Kubernetes gives Services DNS names.

Common pattern:

<service>.<namespace>.svc.cluster.local

Example:

quote-service.quote.svc.cluster.local

From the same namespace, a pod may call:

http://quote-service:8080

From a different namespace:

http://quote-service.quote:8080

Fully qualified:

http://quote-service.quote.svc.cluster.local:8080

CoreDNS resolves Service names to Service IPs or endpoint records depending on Service type.

DNS failure symptoms:

UnknownHostException in Java
Name or service not known
Temporary failure in name resolution
Intermittent outbound failures
Long connection latency due to DNS retries

Java-specific concern:

JVM DNS caching can make DNS changes appear stale if TTL settings are not understood.

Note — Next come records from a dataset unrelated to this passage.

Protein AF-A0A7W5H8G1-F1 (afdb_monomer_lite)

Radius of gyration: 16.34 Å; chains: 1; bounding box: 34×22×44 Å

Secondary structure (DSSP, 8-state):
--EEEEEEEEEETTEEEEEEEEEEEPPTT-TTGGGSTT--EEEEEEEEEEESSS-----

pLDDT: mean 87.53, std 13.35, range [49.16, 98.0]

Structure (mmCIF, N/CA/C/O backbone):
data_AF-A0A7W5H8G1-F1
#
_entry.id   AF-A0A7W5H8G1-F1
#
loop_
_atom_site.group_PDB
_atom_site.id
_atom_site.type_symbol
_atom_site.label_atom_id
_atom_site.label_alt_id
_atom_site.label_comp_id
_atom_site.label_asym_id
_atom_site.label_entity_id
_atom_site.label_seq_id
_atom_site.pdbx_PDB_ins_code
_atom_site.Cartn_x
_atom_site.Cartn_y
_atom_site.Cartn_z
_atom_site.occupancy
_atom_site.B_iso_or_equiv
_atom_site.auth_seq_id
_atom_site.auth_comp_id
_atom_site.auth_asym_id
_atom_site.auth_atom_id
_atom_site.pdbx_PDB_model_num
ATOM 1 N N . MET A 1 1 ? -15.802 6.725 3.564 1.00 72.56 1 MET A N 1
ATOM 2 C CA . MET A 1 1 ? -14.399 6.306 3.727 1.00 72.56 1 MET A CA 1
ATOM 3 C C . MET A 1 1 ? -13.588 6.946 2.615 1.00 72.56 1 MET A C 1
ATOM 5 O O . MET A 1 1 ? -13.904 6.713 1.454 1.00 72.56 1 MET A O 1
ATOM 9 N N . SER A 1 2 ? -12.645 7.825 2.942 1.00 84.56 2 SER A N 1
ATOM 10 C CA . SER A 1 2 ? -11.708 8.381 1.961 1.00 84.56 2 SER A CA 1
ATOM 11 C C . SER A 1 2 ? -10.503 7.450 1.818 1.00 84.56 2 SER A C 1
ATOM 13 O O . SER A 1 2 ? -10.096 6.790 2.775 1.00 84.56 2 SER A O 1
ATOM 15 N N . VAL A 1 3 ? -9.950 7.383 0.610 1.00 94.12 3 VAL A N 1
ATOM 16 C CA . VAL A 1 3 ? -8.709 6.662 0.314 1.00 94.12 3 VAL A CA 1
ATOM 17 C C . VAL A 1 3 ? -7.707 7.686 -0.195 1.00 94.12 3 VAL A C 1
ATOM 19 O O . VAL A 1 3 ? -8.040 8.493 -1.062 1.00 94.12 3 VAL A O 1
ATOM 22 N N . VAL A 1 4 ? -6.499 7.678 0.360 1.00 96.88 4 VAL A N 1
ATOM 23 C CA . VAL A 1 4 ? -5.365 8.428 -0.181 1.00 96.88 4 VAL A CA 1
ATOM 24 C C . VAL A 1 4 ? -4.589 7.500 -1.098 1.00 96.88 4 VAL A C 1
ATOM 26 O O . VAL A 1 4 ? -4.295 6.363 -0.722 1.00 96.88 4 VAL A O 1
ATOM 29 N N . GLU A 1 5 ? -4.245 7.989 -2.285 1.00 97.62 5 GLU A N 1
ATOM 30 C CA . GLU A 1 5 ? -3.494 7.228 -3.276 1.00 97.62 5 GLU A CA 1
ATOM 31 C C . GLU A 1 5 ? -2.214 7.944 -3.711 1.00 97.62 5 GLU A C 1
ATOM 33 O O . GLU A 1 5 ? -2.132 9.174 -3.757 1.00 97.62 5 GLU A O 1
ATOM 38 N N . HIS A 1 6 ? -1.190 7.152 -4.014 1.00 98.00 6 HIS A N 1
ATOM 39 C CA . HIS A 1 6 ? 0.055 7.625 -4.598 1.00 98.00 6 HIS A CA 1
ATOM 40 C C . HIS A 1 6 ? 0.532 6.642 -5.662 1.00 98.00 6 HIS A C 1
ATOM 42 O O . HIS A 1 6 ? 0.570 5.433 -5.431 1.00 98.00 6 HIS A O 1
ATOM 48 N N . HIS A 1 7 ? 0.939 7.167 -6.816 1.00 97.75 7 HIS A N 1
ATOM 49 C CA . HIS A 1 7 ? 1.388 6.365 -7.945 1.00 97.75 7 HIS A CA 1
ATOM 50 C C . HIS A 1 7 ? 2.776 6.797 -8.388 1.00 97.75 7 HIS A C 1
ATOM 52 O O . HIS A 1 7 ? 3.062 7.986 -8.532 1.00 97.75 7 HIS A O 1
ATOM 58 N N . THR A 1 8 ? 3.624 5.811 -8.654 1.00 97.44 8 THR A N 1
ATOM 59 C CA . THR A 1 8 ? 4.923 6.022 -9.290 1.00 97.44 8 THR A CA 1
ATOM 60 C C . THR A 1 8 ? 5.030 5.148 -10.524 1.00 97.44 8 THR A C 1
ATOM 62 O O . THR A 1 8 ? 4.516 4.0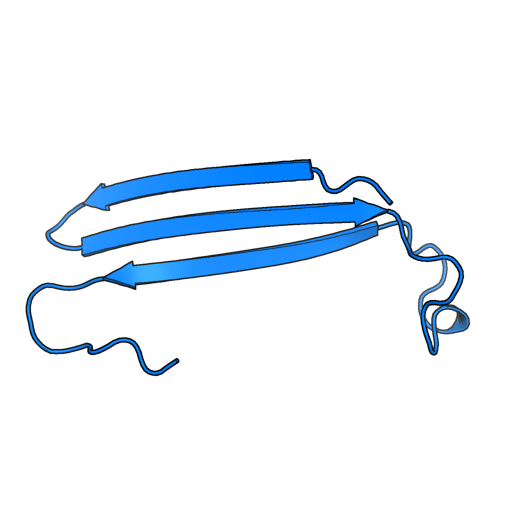29 -10.557 1.00 97.44 8 THR A O 1
ATOM 65 N N . LYS A 1 9 ? 5.709 5.671 -11.541 1.00 95.56 9 LYS A N 1
ATOM 66 C CA . LYS A 1 9 ? 6.022 4.949 -12.765 1.00 95.56 9 LYS A CA 1
ATOM 67 C C . LYS A 1 9 ? 7.484 5.161 -13.099 1.00 95.56 9 LYS A C 1
ATOM 69 O O . LYS A 1 9 ? 7.944 6.298 -13.173 1.00 95.56 9 LYS A O 1
ATOM 74 N N . GLU A 1 10 ? 8.201 4.068 -13.290 1.00 95.69 10 GLU A N 1
ATOM 75 C CA . GLU A 1 10 ? 9.632 4.073 -13.552 1.00 95.69 10 GLU A CA 1
ATOM 76 C C . GLU A 1 10 ? 9.942 3.198 -14.768 1.00 95.69 10 GLU A C 1
ATOM 78 O O . GLU A 1 10 ? 9.419 2.092 -14.902 1.00 95.69 10 GLU A O 1
ATOM 83 N N . HIS A 1 11 ? 10.811 3.687 -15.651 1.00 92.81 11 HIS A N 1
ATOM 84 C CA . HIS A 1 11 ? 11.288 2.947 -16.814 1.00 92.81 11 HIS A CA 1
ATOM 85 C C . HIS A 1 11 ? 12.810 2.857 -16.775 1.00 92.81 11 HIS A C 1
ATOM 87 O O . HIS A 1 11 ? 13.500 3.830 -17.078 1.00 92.81 11 HIS A O 1
ATOM 93 N N . THR A 1 12 ? 13.334 1.676 -16.449 1.00 88.81 12 THR A N 1
ATOM 94 C CA . THR A 1 12 ? 14.776 1.480 -16.246 1.00 88.81 12 THR A CA 1
ATOM 95 C C . THR A 1 12 ? 15.196 0.109 -16.781 1.00 88.81 12 THR A C 1
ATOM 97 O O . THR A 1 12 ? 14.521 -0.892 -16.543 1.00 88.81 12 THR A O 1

This becomes important for ExternalName, private DNS, failover, and cloud endpoint changes.


12. East-West Traffic

East-west traffic is service-to-service traffic inside the platform.

Examples:

quote-service -> order-service
quote-service -> catalog-service
quote-service -> pricing-service
worker-service -> Kafka
worker-service -> RabbitMQ
api-service -> Redis
api-service -> PostgreSQL

Kubernetes abstractions involved:

Service DNS
ClusterIP
EndpointSlice
Pod IP
NetworkPolicy
mTLS/service mesh if present
Application timeout/retry

For Java/JAX-RS services, east-west traffic needs:

Explicit connect timeout
Explicit read timeout
Bounded retries
Circuit breaking where appropriate
Correlation ID propagation
Correct X-Forwarded handling if through proxy
Metrics per dependency

A network path that exists does not mean the application behavior is safe.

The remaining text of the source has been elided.